FAA Blocks 5G Deployments Over Safety Concerns Despite No Actual Evidence Of Harm

A few weeks back, both Verizon and AT&T announced they'd be pausing some aspects of their 5G deployments over FAA concerns that those deployments would create significant safety hazards. The problem: there's absolutely no evidence that those safety concerns are legitimate.
The FAA and airline industry claim that use of the 3.7 to 3.98 GHz "C-Band" spectrum to deploy 5G wireless creates interference for avionics equipment (specifically radio altimeters). But the FCC has closely examined the claims and found no evidence of actual harm anywhere in the world, where more than 40 countries have deployed C-band spectrum for 5G use. Just to be sure, the FCC set aside a 220 MHz guard band that will remain unused as a sort of buffer to prevent this theoretical interference (double the amount Boeing requested).
None of this was enough for the FAA. That's of major annoyance to AT&T and Verizon, which paid $45.45 billion and $23.41 billion respectively earlier this year for C-band spectrum, and have been widely and justifiably critcized for underwhelming 5G network performance and availability so far. Consumer advocates and policy experts like Harold Feld are also confused as to why the FAA continues to block deployment in these bands despite no evidence of actual harm:
"...the technical evidence on which the FAA bases its interference concerns have a lot of problems - not least of which that about 40 other countries operate similar 5G deployments in the same C-Band without any interference showing up. Either physics works differently in the U.S., or the report at the center of this controversy needs to explain why this hasn't shown up in any other country where deployments are either authorized or have already taken place."

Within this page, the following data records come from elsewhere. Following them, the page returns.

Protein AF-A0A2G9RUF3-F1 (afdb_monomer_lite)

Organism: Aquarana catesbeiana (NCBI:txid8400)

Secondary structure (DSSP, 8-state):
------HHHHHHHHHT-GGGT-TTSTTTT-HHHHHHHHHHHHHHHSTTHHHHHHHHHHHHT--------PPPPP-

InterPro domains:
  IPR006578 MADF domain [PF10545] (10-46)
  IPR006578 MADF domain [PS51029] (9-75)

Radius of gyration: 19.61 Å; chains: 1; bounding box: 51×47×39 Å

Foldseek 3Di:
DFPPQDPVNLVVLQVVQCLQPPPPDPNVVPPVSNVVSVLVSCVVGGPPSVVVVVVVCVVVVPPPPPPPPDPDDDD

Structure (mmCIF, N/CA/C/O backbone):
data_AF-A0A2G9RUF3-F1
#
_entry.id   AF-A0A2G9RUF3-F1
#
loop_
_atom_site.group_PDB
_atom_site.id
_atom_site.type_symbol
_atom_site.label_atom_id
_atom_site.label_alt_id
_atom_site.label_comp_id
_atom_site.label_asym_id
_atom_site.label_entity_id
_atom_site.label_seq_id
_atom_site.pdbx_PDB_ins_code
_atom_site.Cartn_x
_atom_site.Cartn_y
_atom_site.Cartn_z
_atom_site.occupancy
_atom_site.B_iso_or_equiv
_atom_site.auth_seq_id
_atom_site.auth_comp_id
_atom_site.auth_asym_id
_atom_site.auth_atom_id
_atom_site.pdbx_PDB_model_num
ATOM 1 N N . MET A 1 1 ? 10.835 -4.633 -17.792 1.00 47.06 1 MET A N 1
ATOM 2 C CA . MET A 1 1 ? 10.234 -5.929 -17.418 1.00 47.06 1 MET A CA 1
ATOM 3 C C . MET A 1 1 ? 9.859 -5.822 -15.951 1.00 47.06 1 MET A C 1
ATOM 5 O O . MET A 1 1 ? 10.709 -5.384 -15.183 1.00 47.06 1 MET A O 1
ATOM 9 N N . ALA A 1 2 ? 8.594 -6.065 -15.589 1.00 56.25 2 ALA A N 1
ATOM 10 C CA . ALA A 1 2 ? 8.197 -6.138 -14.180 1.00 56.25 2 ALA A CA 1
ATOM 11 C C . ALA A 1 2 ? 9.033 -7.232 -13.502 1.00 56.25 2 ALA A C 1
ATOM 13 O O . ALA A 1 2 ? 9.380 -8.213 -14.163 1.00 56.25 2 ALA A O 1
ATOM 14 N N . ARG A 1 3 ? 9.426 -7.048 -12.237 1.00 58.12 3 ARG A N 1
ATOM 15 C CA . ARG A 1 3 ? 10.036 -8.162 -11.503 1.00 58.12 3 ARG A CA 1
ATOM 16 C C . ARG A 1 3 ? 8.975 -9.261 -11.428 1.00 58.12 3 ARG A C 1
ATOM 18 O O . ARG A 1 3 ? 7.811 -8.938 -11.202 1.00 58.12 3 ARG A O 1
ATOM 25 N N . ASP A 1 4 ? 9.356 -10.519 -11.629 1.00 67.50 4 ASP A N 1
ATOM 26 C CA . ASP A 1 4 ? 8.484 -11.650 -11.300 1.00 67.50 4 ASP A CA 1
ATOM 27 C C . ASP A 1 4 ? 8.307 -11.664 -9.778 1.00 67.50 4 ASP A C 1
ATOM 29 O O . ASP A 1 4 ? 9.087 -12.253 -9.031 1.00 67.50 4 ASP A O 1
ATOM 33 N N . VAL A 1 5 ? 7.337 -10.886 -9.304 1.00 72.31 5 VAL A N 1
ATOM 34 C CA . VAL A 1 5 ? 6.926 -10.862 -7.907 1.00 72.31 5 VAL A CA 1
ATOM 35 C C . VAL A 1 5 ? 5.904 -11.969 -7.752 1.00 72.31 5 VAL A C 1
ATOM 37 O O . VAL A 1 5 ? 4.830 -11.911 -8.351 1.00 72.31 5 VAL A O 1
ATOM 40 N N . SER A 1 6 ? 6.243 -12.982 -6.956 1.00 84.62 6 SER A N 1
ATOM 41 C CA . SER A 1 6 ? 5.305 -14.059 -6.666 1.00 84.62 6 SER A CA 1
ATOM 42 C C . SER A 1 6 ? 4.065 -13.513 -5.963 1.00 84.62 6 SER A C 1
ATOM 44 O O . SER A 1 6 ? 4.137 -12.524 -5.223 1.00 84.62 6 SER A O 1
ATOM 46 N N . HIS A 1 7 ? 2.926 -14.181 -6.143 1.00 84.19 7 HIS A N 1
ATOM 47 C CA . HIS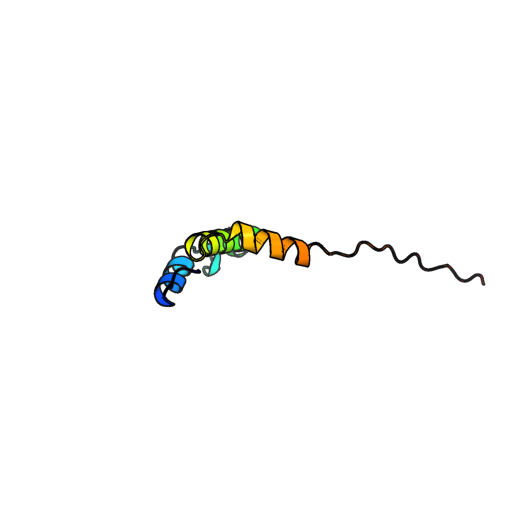 A 1 7 ? 1.678 -13.812 -5.475 1.00 84.19 7 HIS A CA 1
ATOM 48 C C . HIS A 1 7 ? 1.862 -13.715 -3.949 1.00 84.19 7 HIS A C 1
ATOM 50 O O . HIS A 1 7 ? 1.316 -12.810 -3.322 1.00 84.19 7 HIS A O 1
ATOM 56 N N . GLU A 1 8 ? 2.699 -14.570 -3.353 1.00 87.56 8 GLU A N 1
ATOM 57 C CA . GLU A 1 8 ? 3.021 -14.550 -1.923 1.00 87.56 8 GLU A CA 1
ATOM 58 C C . GLU A 1 8 ? 3.751 -13.268 -1.496 1.00 87.56 8 GLU A C 1
ATOM 60 O O . GLU A 1 8 ? 3.443 -12.712 -0.442 1.00 87.56 8 GLU A O 1
ATOM 65 N N . GLN A 1 9 ? 4.678 -12.756 -2.309 1.00 87.50 9 GLN A N 1
ATOM 66 C CA . GLN A 1 9 ? 5.378 -11.500 -2.014 1.00 87.50 9 GLN A CA 1
ATOM 67 C C . GLN A 1 9 ? 4.438 -10.302 -2.100 1.00 87.50 9 GLN A C 1
ATOM 69 O O . GLN A 1 9 ? 4.499 -9.422 -1.243 1.00 87.50 9 GLN A O 1
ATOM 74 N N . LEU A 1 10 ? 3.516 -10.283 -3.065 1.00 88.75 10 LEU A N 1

Not only did the FAA block the deployment of 5G in the C-band based on what appears to be nonexistent evidence of harm, Feld suggests that while the FAA has been leaking their concerns to the Wall Street Journal, they've simultaneously refused to hand over needed data to the FCC (you know, the agency that actually has expertise in wireless spectrum deployment and use).
As Jon Brodkin at Ars Technica notes, the FAA's own November 2 bulletin (pdf) states there's no "proven reports of harmful interference" with C-Band 5G deployments anywhere in the world. As Feld notes, the entire fracas (which began during the Trump era and continues until now) should be remedied once the FCC is finally fully staffed:
"If nothing else, this exercise should make it abundantly clear why the Senate needs to confirm Davison, Rosenworcel and Sohn as quickly as possible. We cannot have spectrum disputes between agency fought out in the press in ways that destabilize confidence in the safety of air travel. Federal policy at this level is not a game of chicken, and cannot be fought out like this in the press. We need the key agencies here at full strength and able to resolve the systemic problem - not just the existing problem."
In the interim, the dumb squabble will just contribute to the existing din of gibberish about how 5G is a health and safety hazard. Evidence of most of these claims remains entirely optional.